Flows are defined within the optional top-level flows block in your workflow YAML file.

For a runnable example demonstrating the concepts below, see docs/examples/flows/workflow.yaml.

name: My Workflow with Flows
params: { ... }
steps:
  - name: step_a
    task: ...
  - name: step_b
    task: ...
  - name: step_c
    task: ...
  - name: error_handler
    task: ...

flows:
  default: main_flow # Optional: Specifies the flow to run if none is provided via CLI

  definitions:
    - main_flow: # Name of the first flow
        - step_a
        - step_b
        - step_c

    - short_flow: # Name of a second flow
        - step_a
        - step_c

    - error_handling_flow: # A flow potentially used by on_error.next
        - error_handler
        - step_c # Maybe cleanup or final step

Structure:

  • flows: The main key for flow configuration.
  • flows.default: (Optional) The name of the flow to execute if the user runs yaml-workflow run <workflow_file> without specifying a --flow argument. If omitted, and flows are defined, the behavior might depend on the engine version (often defaulting to running all steps sequentially or requiring an explicit flow). For clarity, defining a default is recommended if you use flows.
  • flows.definitions: A list containing flow definitions.
  • Flow Definition: Each item in the definitions list is a dictionary where:
    • The key is the unique name of the flow (e.g., main_flow).
    • The value is an ordered list of step names (strings) that constitute that flow. The steps listed must exist in the main steps: block of the workflow.

Executing a Specific Flow

You can execute a specific flow using the --flow option in the CLI:

# Run the flow named 'short_flow'
yaml-workflow run my_workflow.yaml --flow short_flow

# Run the default flow (if defined, otherwise might error or run all steps)
yaml-workflow run my_workflow.yaml

Use Cases for Flows

Flows allow for more structured and flexible workflow execution. Common use cases include:

  1. Standard Execution Path: Define a default flow that represents the normal, successful execution path of your core logic.
  2. Subset Execution: Create shorter flows for specific tasks like:
    • Setup: A flow that only runs initialization steps.
    • Teardown: A flow that only runs cleanup steps.
    • Validation: A flow that runs only validation steps.
    • Testing: A flow that runs a specific sequence for testing purposes.
  3. Conditional Logic (High-Level): While fine-grained conditions are handled by the condition key within individual steps, you could potentially have different flows triggered based on input parameters passed to an external script that calls yaml-workflow run --flow .... For example, a script might run --flow full_process normally, but --flow quick_check if a specific flag is passed.
  4. Error Handling Paths: Recovery: Define error handling paths using on_error and action: next (see Error Handling Guide).

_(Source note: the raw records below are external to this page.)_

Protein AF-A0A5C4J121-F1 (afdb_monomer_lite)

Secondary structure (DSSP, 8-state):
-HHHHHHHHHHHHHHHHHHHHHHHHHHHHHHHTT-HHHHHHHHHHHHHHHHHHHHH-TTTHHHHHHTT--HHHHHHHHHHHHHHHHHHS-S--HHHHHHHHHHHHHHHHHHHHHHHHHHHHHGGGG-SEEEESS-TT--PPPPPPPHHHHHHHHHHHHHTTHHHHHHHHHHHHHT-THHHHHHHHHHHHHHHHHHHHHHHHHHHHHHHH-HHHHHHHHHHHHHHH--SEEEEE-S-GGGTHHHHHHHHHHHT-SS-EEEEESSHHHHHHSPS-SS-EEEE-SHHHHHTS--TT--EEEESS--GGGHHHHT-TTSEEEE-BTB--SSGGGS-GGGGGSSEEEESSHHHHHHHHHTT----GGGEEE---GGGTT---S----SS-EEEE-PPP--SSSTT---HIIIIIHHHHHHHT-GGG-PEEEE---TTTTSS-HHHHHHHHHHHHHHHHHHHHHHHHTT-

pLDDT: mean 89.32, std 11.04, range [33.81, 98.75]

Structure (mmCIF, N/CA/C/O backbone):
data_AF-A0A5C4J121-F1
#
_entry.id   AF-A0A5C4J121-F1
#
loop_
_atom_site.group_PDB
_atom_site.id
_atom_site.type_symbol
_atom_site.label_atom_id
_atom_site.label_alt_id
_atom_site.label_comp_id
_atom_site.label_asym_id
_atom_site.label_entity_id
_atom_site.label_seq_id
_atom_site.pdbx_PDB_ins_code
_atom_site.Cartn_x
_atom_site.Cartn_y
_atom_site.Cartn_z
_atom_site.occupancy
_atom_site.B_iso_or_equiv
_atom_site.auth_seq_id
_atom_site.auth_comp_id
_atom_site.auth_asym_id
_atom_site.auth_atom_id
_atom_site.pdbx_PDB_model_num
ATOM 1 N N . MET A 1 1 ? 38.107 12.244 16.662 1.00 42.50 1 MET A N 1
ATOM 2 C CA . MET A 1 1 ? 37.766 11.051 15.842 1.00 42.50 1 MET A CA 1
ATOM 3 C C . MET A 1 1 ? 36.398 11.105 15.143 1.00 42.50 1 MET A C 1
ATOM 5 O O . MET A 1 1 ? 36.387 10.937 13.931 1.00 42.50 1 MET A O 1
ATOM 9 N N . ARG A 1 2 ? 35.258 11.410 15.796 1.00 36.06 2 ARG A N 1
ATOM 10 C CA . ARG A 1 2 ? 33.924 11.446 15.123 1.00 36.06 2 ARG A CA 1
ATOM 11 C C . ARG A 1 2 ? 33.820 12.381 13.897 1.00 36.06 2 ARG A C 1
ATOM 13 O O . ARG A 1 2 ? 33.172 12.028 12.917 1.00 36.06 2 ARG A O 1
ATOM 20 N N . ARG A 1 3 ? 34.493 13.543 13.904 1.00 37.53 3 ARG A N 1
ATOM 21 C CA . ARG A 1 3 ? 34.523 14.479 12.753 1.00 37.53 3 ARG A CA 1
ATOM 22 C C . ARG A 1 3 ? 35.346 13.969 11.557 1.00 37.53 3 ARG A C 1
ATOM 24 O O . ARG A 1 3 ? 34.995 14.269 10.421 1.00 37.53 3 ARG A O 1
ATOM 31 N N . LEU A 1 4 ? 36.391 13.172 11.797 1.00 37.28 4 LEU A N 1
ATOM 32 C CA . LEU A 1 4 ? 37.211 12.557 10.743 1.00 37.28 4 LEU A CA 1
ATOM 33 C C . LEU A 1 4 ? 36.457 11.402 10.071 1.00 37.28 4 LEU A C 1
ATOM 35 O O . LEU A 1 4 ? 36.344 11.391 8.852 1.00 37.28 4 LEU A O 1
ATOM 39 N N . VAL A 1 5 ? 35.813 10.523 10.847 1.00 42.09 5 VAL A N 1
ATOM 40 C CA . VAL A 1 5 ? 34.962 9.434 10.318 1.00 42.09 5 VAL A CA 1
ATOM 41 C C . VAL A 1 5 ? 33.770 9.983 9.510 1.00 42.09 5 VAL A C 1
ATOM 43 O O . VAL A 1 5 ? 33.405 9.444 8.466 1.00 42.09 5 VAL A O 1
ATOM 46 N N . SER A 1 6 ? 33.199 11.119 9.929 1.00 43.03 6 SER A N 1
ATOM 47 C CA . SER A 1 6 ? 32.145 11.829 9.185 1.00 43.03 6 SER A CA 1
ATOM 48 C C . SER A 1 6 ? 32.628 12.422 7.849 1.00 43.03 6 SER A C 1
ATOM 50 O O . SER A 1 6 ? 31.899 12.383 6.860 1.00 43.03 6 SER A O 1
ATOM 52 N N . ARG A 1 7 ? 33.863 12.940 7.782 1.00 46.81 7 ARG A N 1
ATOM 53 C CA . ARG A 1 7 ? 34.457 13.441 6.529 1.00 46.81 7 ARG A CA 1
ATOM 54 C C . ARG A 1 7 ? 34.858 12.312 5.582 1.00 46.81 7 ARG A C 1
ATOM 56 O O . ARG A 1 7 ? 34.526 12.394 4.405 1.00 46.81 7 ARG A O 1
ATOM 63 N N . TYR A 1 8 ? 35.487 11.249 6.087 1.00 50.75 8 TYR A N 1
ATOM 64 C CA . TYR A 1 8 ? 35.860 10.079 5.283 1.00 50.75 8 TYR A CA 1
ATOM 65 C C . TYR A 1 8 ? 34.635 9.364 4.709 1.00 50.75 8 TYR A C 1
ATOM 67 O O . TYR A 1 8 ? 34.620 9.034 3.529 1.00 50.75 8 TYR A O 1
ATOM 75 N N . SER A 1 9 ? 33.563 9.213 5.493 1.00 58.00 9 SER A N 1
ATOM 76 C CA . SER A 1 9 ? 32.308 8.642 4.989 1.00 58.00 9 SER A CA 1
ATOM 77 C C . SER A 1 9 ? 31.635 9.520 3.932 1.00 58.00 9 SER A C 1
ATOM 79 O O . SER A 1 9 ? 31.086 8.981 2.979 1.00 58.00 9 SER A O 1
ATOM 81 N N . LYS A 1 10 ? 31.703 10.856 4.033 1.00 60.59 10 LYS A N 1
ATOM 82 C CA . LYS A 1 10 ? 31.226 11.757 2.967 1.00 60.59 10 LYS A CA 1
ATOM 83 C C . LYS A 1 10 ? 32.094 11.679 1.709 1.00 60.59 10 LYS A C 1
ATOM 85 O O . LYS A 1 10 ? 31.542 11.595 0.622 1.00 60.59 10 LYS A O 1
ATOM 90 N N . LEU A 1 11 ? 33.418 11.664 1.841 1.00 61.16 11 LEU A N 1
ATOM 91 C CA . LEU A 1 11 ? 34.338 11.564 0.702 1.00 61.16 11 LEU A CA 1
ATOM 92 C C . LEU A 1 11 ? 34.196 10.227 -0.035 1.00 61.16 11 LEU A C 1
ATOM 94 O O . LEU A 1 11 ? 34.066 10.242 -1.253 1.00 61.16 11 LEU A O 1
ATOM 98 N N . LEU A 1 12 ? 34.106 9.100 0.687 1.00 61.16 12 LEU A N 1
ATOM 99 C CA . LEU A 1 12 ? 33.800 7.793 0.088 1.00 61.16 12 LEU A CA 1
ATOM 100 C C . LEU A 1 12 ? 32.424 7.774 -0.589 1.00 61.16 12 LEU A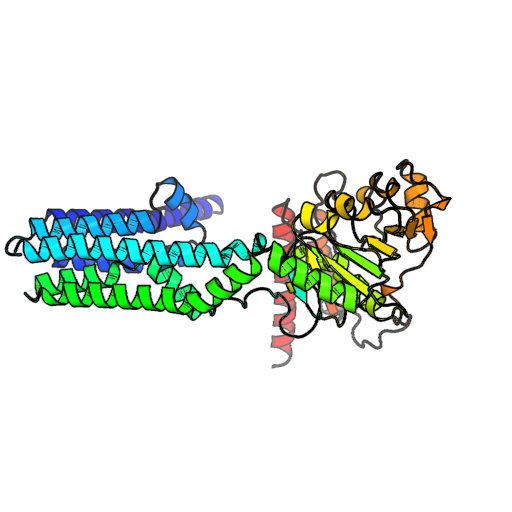 C 1
ATOM 102 O O . LEU A 1 12 ? 32.258 7.155 -1.636 1.00 61.16 12 LEU A O 1
ATOM 106 N N . ARG A 1 13 ? 31.427 8.458 -0.013 1.00 65.81 13 ARG A N 1
ATOM 107 C CA . ARG A 1 13 ? 30.097 8.593 -0.625 1.00 65.81 13 ARG A CA 1
ATOM 108 C C . ARG A 1 13 ? 30.164 9.337 -1.955 1.00 65.81 13 ARG A C 1
ATOM 110 O O . ARG A 1 13 ? 29.607 8.864 -2.939 1.00 65.81 13 ARG A O 1
ATOM 117 N N . PHE A 1 14 ? 30.861 10.470 -1.988 1.00 67.56 14 PHE A N 1
ATOM 118 C CA . PHE A 1 14 ? 31.023 11.258 -3.206 1.00 67.56 14 PHE A CA 1
ATOM 119 C C . PHE A 1 14 ? 31.852 10.521 -4.259 1.00 67.56 14 PHE A C 1
ATOM 121 O O . PHE A 1 14 ? 31.424 10.467 -5.405 1.00 67.56 14 PHE A O 1
ATOM 128 N N . SER A 1 15 ? 32.974 9.892 -3.893 1.00 65.81 15 SER A N 1
ATOM 129 C CA . SER A 1 15 ? 33.802 9.145 -4.850 1.00 65.81 15 SER A CA 1
ATOM 130 C C . SER A 1 15 ? 33.061 7.949 -5.453 1.00 65.81 15 SER A C 1
ATOM 132 O O . SER A 1 15 ? 33.145 7.714 -6.655 1.00 65.81 15 SER A O 1
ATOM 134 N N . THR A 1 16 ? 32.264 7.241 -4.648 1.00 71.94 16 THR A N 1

See Also: The complex_flow_error_handling.yaml file in the examples directory provides a practical demonstration of using different flows for standard execution, subset execution, and error handling paths.

Interaction with Resume

When a workflow run fails within a specific flow (either the default or one specified via --flow), using the --resume flag on a subsequent run will:

  1. Attempt to restart the same flow that was originally executed.
  2. Start execution from the step that initially failed.

The engine does not switch to a different flow automatically upon resuming.

Best Practices

  • Clear Naming: Give your flows descriptive names reflecting their purpose (e.g., main_process, setup_resources, error_cleanup).
  • Define a Default: If you use flows, define a default flow for the most common execution path and for clarity when no --flow is specified.
  • Step Reuse: Leverage flows to reuse the same underlying steps in different sequences, promoting modularity (e.g., a validate step might be part of main_process and also its own validation_only flow).
  • Validate Steps: Ensure all step names listed within a flow definition correspond to actual steps defined in the main steps: block. The engine performs validation, but checking beforehand is good practice.
  • Combine with condition: Use step-level condition keys for fine-grained conditional execution within a flow. Flows control the overall sequence, while condition controls whether an individual step in that sequence runs based on the current context.
  • Keep Flows Focused: Avoid overly complex flows. If a flow becomes very long or has many branches, consider if refactoring the workflow or splitting it into multiple workflow files might be clearer.